The required output is the exact run of lines below that opens at the line with "ATOM 224 N N" and closes at the line with "ATOM 234 C CA".

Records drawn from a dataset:

════════════════════

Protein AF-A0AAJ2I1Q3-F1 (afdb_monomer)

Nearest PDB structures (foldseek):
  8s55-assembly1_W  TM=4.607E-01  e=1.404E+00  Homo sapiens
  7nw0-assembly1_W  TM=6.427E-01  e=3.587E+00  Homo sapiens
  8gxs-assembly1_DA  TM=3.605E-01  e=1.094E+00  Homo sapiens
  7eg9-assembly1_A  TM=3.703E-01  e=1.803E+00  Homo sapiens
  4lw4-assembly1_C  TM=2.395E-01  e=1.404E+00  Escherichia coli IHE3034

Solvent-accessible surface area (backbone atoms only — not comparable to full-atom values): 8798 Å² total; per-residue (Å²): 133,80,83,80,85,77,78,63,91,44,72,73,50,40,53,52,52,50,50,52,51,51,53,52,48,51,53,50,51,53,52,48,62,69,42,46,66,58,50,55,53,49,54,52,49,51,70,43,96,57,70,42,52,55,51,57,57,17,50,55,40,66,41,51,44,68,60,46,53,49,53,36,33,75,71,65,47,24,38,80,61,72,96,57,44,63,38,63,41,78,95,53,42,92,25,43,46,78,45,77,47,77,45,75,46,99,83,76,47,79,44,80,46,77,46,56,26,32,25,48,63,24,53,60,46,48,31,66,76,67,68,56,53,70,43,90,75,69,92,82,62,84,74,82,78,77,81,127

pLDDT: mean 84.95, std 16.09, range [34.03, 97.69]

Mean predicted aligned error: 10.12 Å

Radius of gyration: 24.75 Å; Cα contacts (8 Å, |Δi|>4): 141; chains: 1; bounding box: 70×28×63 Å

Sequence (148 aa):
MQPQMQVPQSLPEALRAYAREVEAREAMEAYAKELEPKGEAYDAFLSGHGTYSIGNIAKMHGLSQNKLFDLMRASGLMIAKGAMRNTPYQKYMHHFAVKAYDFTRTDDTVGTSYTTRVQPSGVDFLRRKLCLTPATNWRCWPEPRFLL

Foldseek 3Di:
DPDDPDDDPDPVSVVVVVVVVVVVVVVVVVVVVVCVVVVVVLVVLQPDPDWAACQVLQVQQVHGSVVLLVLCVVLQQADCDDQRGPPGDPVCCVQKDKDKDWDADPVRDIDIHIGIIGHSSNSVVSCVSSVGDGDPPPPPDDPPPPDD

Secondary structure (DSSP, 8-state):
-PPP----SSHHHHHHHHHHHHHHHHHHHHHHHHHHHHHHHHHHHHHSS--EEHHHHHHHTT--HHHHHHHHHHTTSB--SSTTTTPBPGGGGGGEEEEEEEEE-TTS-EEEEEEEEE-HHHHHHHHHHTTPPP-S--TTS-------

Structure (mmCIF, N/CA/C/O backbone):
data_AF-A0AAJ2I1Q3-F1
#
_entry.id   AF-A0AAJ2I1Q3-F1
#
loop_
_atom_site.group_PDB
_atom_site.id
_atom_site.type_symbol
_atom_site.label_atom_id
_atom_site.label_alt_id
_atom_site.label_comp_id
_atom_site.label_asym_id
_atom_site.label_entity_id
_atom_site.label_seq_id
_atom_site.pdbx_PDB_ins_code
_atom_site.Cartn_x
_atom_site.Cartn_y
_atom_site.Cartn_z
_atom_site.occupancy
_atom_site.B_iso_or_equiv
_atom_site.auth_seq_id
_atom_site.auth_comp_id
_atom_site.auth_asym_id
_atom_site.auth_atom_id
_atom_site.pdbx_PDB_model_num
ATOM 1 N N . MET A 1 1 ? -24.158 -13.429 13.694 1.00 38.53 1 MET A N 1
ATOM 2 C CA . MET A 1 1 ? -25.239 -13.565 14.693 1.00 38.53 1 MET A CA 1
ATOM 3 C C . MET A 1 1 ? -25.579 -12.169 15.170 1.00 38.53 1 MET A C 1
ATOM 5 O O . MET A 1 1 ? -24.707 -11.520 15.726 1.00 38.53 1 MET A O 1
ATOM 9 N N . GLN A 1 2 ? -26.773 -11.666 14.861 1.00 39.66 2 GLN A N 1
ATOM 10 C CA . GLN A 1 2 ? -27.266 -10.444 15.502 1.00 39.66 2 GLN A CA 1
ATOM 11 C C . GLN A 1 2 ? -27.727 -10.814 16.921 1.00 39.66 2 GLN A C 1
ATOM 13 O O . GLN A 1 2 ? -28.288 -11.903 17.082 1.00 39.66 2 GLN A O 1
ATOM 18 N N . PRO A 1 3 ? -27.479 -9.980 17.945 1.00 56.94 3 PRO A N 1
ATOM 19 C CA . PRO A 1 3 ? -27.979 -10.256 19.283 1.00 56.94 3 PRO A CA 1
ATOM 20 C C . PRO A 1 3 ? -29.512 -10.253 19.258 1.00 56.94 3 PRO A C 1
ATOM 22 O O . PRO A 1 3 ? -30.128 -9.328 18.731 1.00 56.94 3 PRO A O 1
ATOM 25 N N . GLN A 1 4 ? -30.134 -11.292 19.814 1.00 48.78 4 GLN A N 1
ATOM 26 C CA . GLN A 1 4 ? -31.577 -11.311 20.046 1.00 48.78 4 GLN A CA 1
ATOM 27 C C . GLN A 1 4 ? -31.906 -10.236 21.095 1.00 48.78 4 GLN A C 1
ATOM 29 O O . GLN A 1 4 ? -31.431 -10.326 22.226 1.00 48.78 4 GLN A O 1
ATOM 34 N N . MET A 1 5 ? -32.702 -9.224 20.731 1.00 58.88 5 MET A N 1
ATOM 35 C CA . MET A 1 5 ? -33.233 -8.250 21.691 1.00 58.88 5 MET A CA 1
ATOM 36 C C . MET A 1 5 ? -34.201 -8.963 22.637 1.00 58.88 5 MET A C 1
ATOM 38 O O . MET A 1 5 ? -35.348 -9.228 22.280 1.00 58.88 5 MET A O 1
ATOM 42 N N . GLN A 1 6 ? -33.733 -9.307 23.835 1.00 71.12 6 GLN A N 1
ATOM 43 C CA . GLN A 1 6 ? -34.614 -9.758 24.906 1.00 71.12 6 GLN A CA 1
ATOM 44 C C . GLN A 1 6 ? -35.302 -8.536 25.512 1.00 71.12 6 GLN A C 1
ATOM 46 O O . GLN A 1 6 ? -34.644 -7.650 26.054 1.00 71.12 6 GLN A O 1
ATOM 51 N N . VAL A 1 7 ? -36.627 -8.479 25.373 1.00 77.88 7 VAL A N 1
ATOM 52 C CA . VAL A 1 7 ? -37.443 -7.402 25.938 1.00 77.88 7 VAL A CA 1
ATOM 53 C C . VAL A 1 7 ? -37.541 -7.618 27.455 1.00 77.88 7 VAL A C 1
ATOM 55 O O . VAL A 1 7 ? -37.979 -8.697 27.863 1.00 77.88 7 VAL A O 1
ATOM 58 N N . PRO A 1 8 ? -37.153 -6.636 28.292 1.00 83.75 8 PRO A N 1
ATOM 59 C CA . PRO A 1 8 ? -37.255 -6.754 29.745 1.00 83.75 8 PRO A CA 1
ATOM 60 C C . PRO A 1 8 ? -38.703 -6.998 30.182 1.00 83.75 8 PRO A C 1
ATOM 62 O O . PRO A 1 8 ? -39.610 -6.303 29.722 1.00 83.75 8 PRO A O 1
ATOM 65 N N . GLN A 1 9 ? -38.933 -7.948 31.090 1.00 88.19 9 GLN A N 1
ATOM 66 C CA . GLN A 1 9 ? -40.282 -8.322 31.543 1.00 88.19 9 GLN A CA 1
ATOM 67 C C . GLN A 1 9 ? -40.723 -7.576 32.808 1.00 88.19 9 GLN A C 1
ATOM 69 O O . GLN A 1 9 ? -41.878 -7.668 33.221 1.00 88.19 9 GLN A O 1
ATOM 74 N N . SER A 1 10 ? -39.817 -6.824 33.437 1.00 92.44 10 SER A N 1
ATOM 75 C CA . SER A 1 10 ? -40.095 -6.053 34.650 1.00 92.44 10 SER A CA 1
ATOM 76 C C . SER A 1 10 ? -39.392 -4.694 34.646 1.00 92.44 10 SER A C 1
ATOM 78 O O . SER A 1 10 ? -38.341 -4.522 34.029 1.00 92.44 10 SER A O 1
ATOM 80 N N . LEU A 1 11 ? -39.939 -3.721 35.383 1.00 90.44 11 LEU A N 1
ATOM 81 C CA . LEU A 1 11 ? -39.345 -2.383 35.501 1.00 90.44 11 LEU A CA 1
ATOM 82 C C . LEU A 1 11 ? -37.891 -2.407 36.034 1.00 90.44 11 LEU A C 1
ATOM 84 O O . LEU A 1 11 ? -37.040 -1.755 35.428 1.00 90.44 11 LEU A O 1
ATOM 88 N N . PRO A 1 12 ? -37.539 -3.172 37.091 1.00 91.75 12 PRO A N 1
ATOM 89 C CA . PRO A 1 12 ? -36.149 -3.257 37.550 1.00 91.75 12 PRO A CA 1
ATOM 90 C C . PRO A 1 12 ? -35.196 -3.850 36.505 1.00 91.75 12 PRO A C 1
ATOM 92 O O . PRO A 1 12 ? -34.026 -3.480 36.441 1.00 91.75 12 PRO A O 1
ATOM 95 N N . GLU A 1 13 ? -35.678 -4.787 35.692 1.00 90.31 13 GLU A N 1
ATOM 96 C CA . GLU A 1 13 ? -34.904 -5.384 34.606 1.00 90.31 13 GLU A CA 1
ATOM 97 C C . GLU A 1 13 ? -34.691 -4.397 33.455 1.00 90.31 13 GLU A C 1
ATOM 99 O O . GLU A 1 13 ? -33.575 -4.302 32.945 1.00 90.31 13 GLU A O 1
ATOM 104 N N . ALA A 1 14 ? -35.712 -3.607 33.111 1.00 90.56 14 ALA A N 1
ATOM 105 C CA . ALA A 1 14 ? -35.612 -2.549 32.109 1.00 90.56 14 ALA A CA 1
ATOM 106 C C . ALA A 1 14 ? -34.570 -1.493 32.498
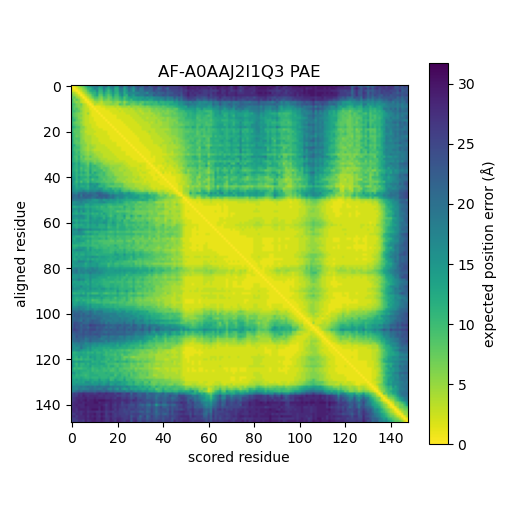 1.00 90.56 14 ALA A C 1
ATOM 108 O O . ALA A 1 14 ? -33.730 -1.127 31.680 1.00 90.56 14 ALA A O 1
ATOM 109 N N . LEU A 1 15 ? -34.555 -1.072 33.767 1.00 92.50 15 LEU A N 1
ATOM 110 C CA . LEU A 1 15 ? -33.568 -0.117 34.277 1.00 92.50 15 LEU A CA 1
ATOM 111 C C . LEU A 1 15 ? -32.135 -0.664 34.206 1.00 92.50 15 LEU A C 1
ATOM 113 O O . LEU A 1 15 ? -31.225 0.056 33.808 1.00 92.50 15 LEU A O 1
ATOM 117 N N . ARG A 1 16 ? -31.925 -1.948 34.529 1.00 93.38 16 ARG A N 1
ATOM 118 C CA . ARG A 1 16 ? -30.607 -2.596 34.393 1.00 93.38 16 ARG A CA 1
ATOM 119 C C . ARG A 1 16 ? -30.182 -2.776 32.936 1.00 93.38 16 ARG A C 1
ATOM 121 O O . ARG A 1 16 ? -28.995 -2.705 32.634 1.00 93.38 16 ARG A O 1
ATOM 128 N N . ALA A 1 17 ? -31.119 -3.067 32.036 1.00 89.88 17 ALA A N 1
ATOM 129 C CA . ALA A 1 17 ? -30.837 -3.146 30.605 1.00 89.88 17 ALA A CA 1
ATOM 130 C C . ALA A 1 17 ? -30.415 -1.778 30.053 1.00 89.88 17 ALA A C 1
ATOM 132 O O . ALA A 1 17 ? -29.384 -1.697 29.393 1.00 89.88 17 ALA A O 1
ATOM 133 N N . TYR A 1 18 ? -31.142 -0.720 30.417 1.00 91.75 18 TYR A N 1
ATOM 134 C CA . TYR A 1 18 ? -30.811 0.652 30.046 1.00 91.75 18 TYR A CA 1
ATOM 135 C C . TYR A 1 18 ? -29.454 1.094 30.608 1.00 91.75 18 TYR A C 1
ATOM 137 O O . TYR A 1 18 ? -28.638 1.622 29.866 1.00 91.75 18 TYR A O 1
ATOM 145 N N . ALA A 1 19 ? -29.161 0.812 31.883 1.00 93.31 19 ALA A N 1
ATOM 146 C CA . ALA A 1 19 ? -27.859 1.129 32.475 1.00 93.31 19 ALA A CA 1
ATOM 147 C C . ALA A 1 19 ? -26.696 0.487 31.695 1.00 93.31 19 ALA A C 1
ATOM 149 O O . ALA A 1 19 ? -25.752 1.176 31.327 1.00 93.31 19 ALA A O 1
ATOM 150 N N . ARG A 1 20 ? -26.809 -0.805 31.349 1.00 92.88 20 ARG A N 1
ATOM 151 C CA . ARG A 1 20 ? -25.804 -1.504 30.528 1.00 92.88 20 ARG A CA 1
ATOM 152 C C . ARG A 1 20 ? -25.658 -0.909 29.131 1.00 92.88 20 ARG A C 1
ATOM 154 O O . ARG A 1 20 ? -24.554 -0.871 28.602 1.00 92.88 20 ARG A O 1
ATOM 161 N N . GLU A 1 21 ? -26.761 -0.498 28.512 1.00 91.94 21 GLU A N 1
ATOM 162 C CA . GLU A 1 21 ? -26.733 0.145 27.197 1.00 91.94 21 GLU A CA 1
ATOM 163 C C . GLU A 1 21 ? -26.013 1.494 27.258 1.00 91.94 21 GLU A C 1
ATOM 165 O O . GLU A 1 21 ? -25.165 1.769 26.413 1.00 91.94 21 GLU A O 1
ATOM 170 N N . VAL A 1 22 ? -26.313 2.306 28.275 1.00 94.06 22 VAL A N 1
ATOM 171 C CA . VAL A 1 22 ? -25.661 3.599 28.509 1.00 94.06 22 VAL A CA 1
ATOM 172 C C . VAL A 1 22 ? -24.164 3.402 28.733 1.00 94.06 22 VAL A C 1
ATOM 174 O O . VAL A 1 22 ? -23.376 4.010 28.018 1.00 94.06 22 VAL A O 1
ATOM 177 N N . GLU A 1 23 ? -23.768 2.493 29.625 1.00 93.38 23 GLU A N 1
ATOM 178 C CA . GLU A 1 23 ? -22.358 2.167 29.881 1.00 93.38 23 GLU A CA 1
ATOM 179 C C . GLU A 1 23 ? -21.643 1.667 28.614 1.00 93.38 23 GLU A C 1
ATOM 181 O O . GLU A 1 23 ? -20.530 2.094 28.308 1.00 93.38 23 GLU A O 1
ATOM 186 N N . ALA A 1 24 ? -22.282 0.786 27.835 1.00 91.88 24 ALA A N 1
ATOM 187 C CA . ALA A 1 24 ? -21.721 0.290 26.582 1.00 91.88 24 ALA A CA 1
ATOM 188 C C . ALA A 1 24 ? -21.574 1.406 25.540 1.00 91.88 24 ALA A C 1
ATOM 190 O O . ALA A 1 24 ? -20.564 1.456 24.834 1.00 91.88 24 ALA A O 1
ATOM 191 N N . ARG A 1 25 ? -22.555 2.310 25.447 1.00 93.31 25 ARG A N 1
ATOM 192 C CA . ARG A 1 25 ? -22.508 3.458 24.540 1.00 93.31 25 ARG A CA 1
ATOM 193 C C . ARG A 1 25 ? -21.406 4.427 24.945 1.00 93.31 25 ARG A C 1
ATOM 195 O O . ARG A 1 25 ? -20.617 4.810 24.092 1.00 93.31 25 ARG A O 1
ATOM 202 N N . GLU A 1 26 ? -21.301 4.758 26.227 1.00 93.81 26 GLU A N 1
ATOM 203 C CA . GLU A 1 26 ? -20.241 5.618 26.763 1.00 93.81 26 GLU A CA 1
ATOM 204 C C . GLU A 1 26 ? -18.851 5.014 26.522 1.00 93.81 26 GLU A C 1
ATOM 206 O O . GLU A 1 26 ? -17.940 5.718 26.088 1.00 93.81 26 GLU A O 1
ATOM 211 N N . ALA A 1 27 ? -18.688 3.699 26.707 1.00 92.75 27 ALA A N 1
ATOM 212 C CA . ALA A 1 27 ? -17.439 3.005 26.400 1.00 92.75 27 ALA A CA 1
ATOM 213 C C . ALA A 1 27 ? -17.095 3.053 24.899 1.00 92.75 27 ALA A C 1
ATOM 215 O O . ALA A 1 27 ? -15.937 3.268 24.533 1.00 92.75 27 ALA A O 1
ATOM 216 N N . MET A 1 28 ? -18.088 2.883 24.018 1.00 88.62 28 MET A N 1
ATOM 217 C CA . MET A 1 28 ? -17.895 3.001 22.569 1.00 88.62 28 MET A CA 1
ATOM 218 C C . MET A 1 28 ? -17.573 4.436 22.140 1.00 88.62 28 MET A C 1
ATOM 220 O O . MET A 1 28 ? -16.698 4.629 21.298 1.00 88.62 28 MET A O 1
ATOM 224 N N . GLU A 1 29 ? -18.236 5.436 22.718 1.00 91.50 29 GLU A N 1
ATOM 225 C CA . GLU A 1 29 ? -17.978 6.857 22.459 1.00 91.50 29 GLU A CA 1
ATOM 226 C C . GLU A 1 29 ? -16.576 7.262 22.929 1.00 91.50 29 GLU A C 1
ATOM 228 O O . GLU A 1 29 ? -15.847 7.927 22.190 1.00 91.50 29 GLU A O 1
ATOM 233 N N . ALA A 1 30 ? -16.156 6.805 24.112 1.00 91.69 30 ALA A N 1
ATOM 234 C CA . ALA A 1 30 ? -14.804 7.021 24.616 1.00 91.69 30 ALA A CA 1
ATOM 235 C C . ALA A 1 30 ? -13.754 6.413 23.675 1.00 91.69 30 ALA A C 1
ATOM 237 O O . ALA A 1 30 ? -12.809 7.095 23.277 1.00 91.69 30 ALA A O 1
ATOM 238 N N . TYR A 1 31 ? -13.957 5.167 23.240 1.00 86.25 31 TYR A N 1
ATOM 239 C CA . TYR A 1 31 ? -13.062 4.506 22.291 1.00 86.25 31 TYR A CA 1
ATOM 240 C C . TYR A 1 31 ? -13.025 5.208 20.923 1.00 86.25 31 TYR A C 1
ATOM 242 O O . TYR A 1 31 ? -11.956 5.373 20.334 1.00 86.25 31 TYR A O 1
ATOM 250 N N . ALA A 1 32 ? -14.174 5.663 20.417 1.00 88.62 32 ALA A N 1
ATOM 251 C CA . ALA A 1 32 ? -14.249 6.413 19.166 1.00 88.62 32 ALA A CA 1
ATOM 252 C C . ALA A 1 32 ? -13.460 7.729 19.251 1.00 88.62 32 ALA A C 1
ATOM 254 O O . ALA A 1 32 ? -12.685 8.033 18.345 1.00 88.62 32 ALA A O 1
ATOM 255 N N . LYS A 1 33 ? -13.580 8.453 20.369 1.00 90.25 33 LYS A N 1
ATOM 256 C CA . LYS A 1 33 ? -12.837 9.693 20.629 1.00 90.25 33 LYS A CA 1
ATOM 257 C C . LYS A 1 33 ? -11.322 9.475 20.699 1.00 90.25 33 LYS A C 1
ATOM 259 O O . LYS A 1 33 ? -10.553 10.328 20.271 1.00 90.25 33 LYS A O 1
ATOM 264 N N . GLU A 1 34 ? -10.870 8.326 21.199 1.00 88.88 34 GLU A N 1
ATOM 265 C CA . GLU A 1 34 ? -9.446 7.957 21.175 1.00 88.88 34 GLU A CA 1
ATOM 266 C C . GLU A 1 34 ? -8.930 7.613 19.767 1.00 88.88 34 GLU A C 1
ATOM 268 O O . GLU A 1 34 ? -7.741 7.788 19.472 1.00 88.88 34 GLU A O 1
ATOM 273 N N . LEU A 1 35 ? -9.795 7.085 18.896 1.00 85.38 35 LEU A N 1
ATOM 274 C CA . LEU A 1 35 ? -9.445 6.714 17.524 1.00 85.38 35 LEU A CA 1
ATOM 275 C C . LEU A 1 35 ? -9.519 7.878 16.537 1.00 85.38 35 LEU A C 1
ATOM 277 O O . LEU A 1 35 ? -8.773 7.861 15.559 1.00 85.38 35 LEU A O 1
ATOM 281 N N . GLU A 1 36 ? -10.366 8.871 16.788 1.00 85.12 36 GLU A N 1
ATOM 282 C CA . GLU A 1 36 ? -10.535 10.068 15.958 1.00 85.12 36 GLU A CA 1
ATOM 283 C C . GLU A 1 36 ? -9.197 10.700 15.520 1.00 85.12 36 GLU A C 1
ATOM 285 O O . GLU A 1 36 ? -8.946 10.742 14.313 1.00 85.12 36 GLU A O 1
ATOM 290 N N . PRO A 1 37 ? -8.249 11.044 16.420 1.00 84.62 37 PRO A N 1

════════════════════

§ **Solution for this task**
ATOM 224 N N . GLU A 1 29 ? -18.236 5.436 22.718 1.00 91.50 29 GLU A N 1
ATOM 225 C CA . GLU A 1 29 ? -17.978 6.857 22.459 1.00 91.50 29 GLU A CA 1
ATOM 226 C C . GLU A 1 29 ? -16.576 7.262 22.929 1.00 91.50 29 GLU A C 1
ATOM 228 O O . GLU A 1 29 ? -15.847 7.927 22.190 1.00 91.50 29 GLU A O 1
ATOM 233 N N . ALA A 1 30 ? -16.156 6.805 24.112 1.00 91.69 30 ALA A N 1
ATOM 234 C CA . ALA A 1 30 ? -14.804 7.021 24.616 1.00 91.69 30 ALA A CA 1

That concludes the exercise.